= WHAT YOU SHOULD DO =
Using the data below, return the stretch from the line that contains "ATOM 104 N N" through the line that contains "ATOM 147 O O", both included, exactly as it stands and nothing beyond it.

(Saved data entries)

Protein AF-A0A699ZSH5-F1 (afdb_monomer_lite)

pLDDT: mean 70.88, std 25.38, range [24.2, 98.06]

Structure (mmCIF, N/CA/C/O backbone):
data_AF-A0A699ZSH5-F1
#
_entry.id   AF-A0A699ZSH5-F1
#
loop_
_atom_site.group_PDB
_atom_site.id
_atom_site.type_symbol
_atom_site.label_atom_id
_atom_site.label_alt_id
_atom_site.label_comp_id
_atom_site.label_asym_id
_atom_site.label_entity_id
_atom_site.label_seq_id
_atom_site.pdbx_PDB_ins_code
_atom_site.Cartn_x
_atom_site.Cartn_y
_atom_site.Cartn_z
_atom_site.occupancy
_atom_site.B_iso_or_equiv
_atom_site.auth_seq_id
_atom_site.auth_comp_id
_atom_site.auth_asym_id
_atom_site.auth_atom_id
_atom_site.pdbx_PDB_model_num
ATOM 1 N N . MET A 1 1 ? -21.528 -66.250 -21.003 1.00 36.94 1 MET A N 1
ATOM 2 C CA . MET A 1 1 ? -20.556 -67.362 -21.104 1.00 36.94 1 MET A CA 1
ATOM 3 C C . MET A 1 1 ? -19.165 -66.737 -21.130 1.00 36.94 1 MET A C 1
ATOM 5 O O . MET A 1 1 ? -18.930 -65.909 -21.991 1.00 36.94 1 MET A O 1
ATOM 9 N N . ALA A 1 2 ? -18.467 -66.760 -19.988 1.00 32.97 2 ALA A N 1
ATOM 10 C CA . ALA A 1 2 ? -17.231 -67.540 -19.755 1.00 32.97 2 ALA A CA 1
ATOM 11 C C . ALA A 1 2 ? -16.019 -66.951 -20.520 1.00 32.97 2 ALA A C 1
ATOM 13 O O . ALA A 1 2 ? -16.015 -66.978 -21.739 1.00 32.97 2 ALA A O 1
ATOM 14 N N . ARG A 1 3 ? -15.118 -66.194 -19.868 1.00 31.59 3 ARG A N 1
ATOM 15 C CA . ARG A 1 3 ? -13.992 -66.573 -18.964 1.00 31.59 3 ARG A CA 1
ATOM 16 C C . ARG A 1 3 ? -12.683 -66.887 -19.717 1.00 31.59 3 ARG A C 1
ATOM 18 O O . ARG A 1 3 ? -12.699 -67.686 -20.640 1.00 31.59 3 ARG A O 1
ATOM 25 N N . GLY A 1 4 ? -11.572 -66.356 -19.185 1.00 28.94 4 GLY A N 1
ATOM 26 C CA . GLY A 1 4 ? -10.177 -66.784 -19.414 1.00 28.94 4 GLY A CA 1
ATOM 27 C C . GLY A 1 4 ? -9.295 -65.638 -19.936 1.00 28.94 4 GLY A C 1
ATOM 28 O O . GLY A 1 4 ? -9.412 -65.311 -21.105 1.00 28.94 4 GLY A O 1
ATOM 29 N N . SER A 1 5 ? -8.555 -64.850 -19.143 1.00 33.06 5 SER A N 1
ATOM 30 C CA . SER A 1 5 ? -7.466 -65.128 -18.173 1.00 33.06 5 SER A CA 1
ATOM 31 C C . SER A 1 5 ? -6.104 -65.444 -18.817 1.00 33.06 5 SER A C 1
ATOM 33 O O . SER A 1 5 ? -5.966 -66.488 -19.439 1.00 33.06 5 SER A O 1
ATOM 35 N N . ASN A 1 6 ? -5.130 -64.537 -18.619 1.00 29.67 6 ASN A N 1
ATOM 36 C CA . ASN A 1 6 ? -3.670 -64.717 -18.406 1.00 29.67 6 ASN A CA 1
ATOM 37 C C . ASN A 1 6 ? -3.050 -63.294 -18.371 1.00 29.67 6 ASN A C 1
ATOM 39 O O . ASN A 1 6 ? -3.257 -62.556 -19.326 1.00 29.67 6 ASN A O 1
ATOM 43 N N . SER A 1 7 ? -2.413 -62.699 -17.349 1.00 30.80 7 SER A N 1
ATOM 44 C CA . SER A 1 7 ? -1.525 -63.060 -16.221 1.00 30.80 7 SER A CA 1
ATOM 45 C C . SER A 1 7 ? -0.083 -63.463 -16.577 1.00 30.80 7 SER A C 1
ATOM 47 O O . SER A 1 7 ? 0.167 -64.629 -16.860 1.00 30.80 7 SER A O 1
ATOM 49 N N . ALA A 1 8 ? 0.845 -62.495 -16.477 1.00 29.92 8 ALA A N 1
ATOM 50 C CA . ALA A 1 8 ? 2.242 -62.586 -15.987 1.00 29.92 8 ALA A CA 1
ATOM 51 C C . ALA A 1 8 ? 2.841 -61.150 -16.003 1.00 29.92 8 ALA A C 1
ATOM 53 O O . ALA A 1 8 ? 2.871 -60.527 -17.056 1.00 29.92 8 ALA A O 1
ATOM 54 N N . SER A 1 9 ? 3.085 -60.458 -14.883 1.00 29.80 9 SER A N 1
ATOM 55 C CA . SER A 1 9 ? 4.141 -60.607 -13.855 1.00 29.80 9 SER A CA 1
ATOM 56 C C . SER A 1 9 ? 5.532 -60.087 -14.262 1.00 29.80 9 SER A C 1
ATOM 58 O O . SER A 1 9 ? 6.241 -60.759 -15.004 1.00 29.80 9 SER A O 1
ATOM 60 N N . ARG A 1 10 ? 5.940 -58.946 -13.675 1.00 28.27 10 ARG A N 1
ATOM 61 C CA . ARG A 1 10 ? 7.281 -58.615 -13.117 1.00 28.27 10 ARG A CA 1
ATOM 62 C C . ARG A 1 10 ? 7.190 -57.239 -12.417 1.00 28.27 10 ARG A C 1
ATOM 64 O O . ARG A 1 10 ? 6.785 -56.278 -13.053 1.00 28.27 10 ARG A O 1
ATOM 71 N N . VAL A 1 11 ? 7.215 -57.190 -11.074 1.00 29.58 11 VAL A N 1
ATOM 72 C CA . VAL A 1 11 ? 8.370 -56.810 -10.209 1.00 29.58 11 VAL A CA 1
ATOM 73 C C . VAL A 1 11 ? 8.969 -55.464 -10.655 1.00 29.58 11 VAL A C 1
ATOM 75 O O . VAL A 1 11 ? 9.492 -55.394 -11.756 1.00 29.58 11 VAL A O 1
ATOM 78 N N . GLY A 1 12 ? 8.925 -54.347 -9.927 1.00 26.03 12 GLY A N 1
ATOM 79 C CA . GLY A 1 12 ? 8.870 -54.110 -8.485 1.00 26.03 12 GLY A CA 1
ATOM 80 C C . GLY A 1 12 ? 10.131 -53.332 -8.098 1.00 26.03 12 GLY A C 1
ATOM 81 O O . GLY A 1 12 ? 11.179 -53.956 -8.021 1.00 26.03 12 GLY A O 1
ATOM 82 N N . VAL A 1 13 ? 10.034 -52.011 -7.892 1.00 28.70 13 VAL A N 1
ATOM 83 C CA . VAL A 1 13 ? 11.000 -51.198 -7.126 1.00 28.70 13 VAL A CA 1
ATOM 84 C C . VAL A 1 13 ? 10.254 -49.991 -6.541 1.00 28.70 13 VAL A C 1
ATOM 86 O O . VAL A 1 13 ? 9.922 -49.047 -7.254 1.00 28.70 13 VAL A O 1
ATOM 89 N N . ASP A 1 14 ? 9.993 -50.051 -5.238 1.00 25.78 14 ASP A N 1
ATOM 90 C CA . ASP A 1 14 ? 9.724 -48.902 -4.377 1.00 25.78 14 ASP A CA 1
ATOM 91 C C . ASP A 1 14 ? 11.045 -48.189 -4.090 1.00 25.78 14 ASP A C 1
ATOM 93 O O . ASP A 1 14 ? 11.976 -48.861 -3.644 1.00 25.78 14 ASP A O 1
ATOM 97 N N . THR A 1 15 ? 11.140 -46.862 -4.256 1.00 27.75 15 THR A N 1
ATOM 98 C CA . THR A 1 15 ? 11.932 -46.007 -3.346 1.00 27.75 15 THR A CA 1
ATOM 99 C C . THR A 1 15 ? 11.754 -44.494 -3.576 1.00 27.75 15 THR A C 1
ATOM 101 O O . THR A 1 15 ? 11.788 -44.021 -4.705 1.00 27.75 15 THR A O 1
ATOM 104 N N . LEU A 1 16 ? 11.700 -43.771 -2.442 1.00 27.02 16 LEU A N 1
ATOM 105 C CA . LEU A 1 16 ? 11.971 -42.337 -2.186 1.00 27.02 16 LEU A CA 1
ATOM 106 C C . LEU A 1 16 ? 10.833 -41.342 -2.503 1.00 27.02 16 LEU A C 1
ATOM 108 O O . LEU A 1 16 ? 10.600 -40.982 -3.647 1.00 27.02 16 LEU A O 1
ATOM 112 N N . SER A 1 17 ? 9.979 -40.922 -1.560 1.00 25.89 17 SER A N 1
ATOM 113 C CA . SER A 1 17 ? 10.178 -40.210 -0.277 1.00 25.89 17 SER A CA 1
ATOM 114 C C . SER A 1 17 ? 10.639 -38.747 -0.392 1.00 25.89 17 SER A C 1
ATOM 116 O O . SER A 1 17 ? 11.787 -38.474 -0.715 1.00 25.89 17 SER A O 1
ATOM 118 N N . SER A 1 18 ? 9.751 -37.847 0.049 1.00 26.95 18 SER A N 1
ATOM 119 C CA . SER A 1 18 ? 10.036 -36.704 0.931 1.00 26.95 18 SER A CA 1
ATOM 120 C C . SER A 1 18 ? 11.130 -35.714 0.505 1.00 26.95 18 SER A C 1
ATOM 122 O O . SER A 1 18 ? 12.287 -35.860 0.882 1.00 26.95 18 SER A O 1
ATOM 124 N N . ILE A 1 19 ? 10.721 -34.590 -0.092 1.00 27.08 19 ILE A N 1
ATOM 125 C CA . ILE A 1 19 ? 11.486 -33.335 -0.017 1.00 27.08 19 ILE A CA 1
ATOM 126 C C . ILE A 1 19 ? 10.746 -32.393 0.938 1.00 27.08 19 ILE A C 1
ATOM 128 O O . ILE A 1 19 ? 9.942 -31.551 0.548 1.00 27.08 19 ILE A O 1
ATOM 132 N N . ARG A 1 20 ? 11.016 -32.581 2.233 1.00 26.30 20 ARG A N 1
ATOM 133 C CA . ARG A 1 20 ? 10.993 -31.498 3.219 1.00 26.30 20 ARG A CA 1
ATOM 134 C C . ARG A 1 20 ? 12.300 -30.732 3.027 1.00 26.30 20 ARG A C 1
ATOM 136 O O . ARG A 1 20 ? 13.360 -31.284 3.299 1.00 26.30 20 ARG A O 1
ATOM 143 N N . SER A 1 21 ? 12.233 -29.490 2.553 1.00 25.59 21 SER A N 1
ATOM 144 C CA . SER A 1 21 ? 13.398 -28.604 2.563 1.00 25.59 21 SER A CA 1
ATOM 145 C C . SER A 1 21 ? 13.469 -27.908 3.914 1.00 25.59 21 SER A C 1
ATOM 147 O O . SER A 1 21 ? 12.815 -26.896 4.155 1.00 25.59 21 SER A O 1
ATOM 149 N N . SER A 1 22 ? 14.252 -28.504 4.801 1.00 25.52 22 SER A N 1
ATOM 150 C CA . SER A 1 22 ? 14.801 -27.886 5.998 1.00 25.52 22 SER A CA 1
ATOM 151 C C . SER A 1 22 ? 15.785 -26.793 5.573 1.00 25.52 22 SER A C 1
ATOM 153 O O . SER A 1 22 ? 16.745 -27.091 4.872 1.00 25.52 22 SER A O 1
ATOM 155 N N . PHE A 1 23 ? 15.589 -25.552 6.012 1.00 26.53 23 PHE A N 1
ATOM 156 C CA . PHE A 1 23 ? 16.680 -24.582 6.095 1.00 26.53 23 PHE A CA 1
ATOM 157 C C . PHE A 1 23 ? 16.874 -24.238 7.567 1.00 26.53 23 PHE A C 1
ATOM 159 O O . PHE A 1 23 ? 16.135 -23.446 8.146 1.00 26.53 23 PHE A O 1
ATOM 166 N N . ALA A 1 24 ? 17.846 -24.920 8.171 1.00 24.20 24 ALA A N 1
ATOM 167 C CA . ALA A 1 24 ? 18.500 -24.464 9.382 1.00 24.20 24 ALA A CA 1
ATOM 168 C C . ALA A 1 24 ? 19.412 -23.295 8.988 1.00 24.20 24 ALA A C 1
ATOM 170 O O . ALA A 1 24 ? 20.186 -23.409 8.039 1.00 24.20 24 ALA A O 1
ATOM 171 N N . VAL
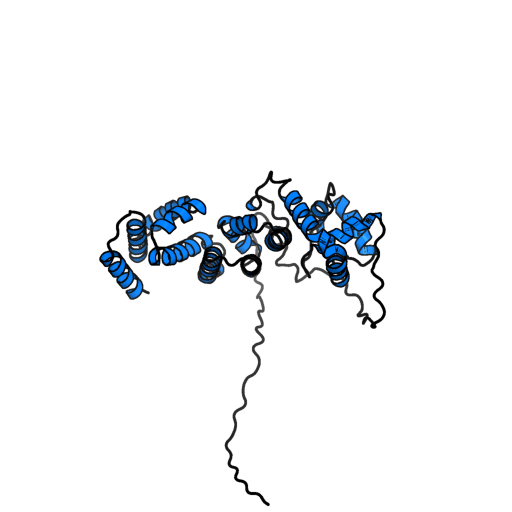 A 1 25 ? 19.283 -22.167 9.681 1.00 28.80 25 VAL A N 1
ATOM 172 C CA . VAL A 1 25 ? 20.239 -21.063 9.592 1.00 28.80 25 VAL A CA 1
ATOM 173 C C . VAL A 1 25 ? 21.204 -21.238 10.753 1.00 28.80 25 VAL A C 1
ATOM 175 O O . VAL A 1 25 ? 20.807 -21.110 11.911 1.00 28.80 25 VAL A O 1
ATOM 178 N N . ASP A 1 26 ? 22.453 -21.561 10.425 1.00 26.16 26 ASP A N 1
ATOM 179 C CA . ASP A 1 26 ? 23.570 -21.489 11.358 1.00 26.16 26 ASP A CA 1
ATOM 180 C C . ASP A 1 26 ? 23.797 -20.031 11.768 1.00 26.16 26 ASP A C 1
ATOM 182 O O . ASP A 1 26 ? 23.949 -19.130 10.939 1.00 26.16 26 ASP A O 1
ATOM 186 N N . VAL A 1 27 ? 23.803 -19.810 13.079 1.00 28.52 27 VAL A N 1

= RESPONSE =
ATOM 104 N N . LEU A 1 16 ? 11.700 -43.771 -2.442 1.00 27.02 16 LEU A N 1
ATOM 105 C CA . LEU A 1 16 ? 11.971 -42.337 -2.186 1.00 27.02 16 LEU A CA 1
ATOM 106 C C . LEU A 1 16 ? 10.833 -41.342 -2.503 1.00 27.02 16 LEU A C 1
ATOM 108 O O . LEU A 1 16 ? 10.600 -40.982 -3.647 1.00 27.02 16 LEU A O 1
ATOM 112 N N . SER A 1 17 ? 9.979 -40.922 -1.560 1.00 25.89 17 SER A N 1
ATOM 113 C CA . SER A 1 17 ? 10.178 -40.210 -0.277 1.00 25.89 17 SER A CA 1
ATOM 114 C C . SER A 1 17 ? 10.639 -38.747 -0.392 1.00 25.89 17 SER A C 1
ATOM 116 O O . SER A 1 17 ? 11.787 -38.474 -0.715 1.00 25.89 17 SER A O 1
ATOM 118 N N . SER A 1 18 ? 9.751 -37.847 0.049 1.00 26.95 18 SER A N 1
ATOM 119 C CA . SER A 1 18 ? 10.036 -36.704 0.931 1.00 26.95 18 SER A CA 1
ATOM 120 C C . SER A 1 18 ? 11.130 -35.714 0.505 1.00 26.95 18 SER A C 1
ATOM 122 O O . SER A 1 18 ? 12.287 -35.860 0.882 1.00 26.95 18 SER A O 1
ATOM 124 N N . ILE A 1 19 ? 10.721 -34.590 -0.092 1.00 27.08 19 ILE A N 1
ATOM 125 C CA . ILE A 1 19 ? 11.486 -33.335 -0.017 1.00 27.08 19 ILE A CA 1
ATOM 126 C C . ILE A 1 19 ? 10.746 -32.393 0.938 1.00 27.08 19 ILE A C 1
ATOM 128 O O . ILE A 1 19 ? 9.942 -31.551 0.548 1.00 27.08 19 ILE A O 1
ATOM 132 N N . ARG A 1 20 ? 11.016 -32.581 2.233 1.00 26.30 20 ARG A N 1
ATOM 133 C CA . ARG A 1 20 ? 10.993 -31.498 3.219 1.00 26.30 20 ARG A CA 1
ATOM 134 C C . ARG A 1 20 ? 12.300 -30.732 3.027 1.00 26.30 20 ARG A C 1
ATOM 136 O O . ARG A 1 20 ? 13.360 -31.284 3.299 1.00 26.30 20 ARG A O 1
ATOM 143 N N . SER A 1 21 ? 12.233 -29.490 2.553 1.00 25.59 21 SER A N 1
ATOM 144 C CA . SER A 1 21 ? 13.398 -28.604 2.563 1.00 25.59 21 SER A CA 1
ATOM 145 C C . SER A 1 21 ? 13.469 -27.908 3.914 1.00 25.59 21 SER A C 1
ATOM 147 O O . SER A 1 21 ? 12.815 -26.896 4.155 1.00 25.59 21 SER A O 1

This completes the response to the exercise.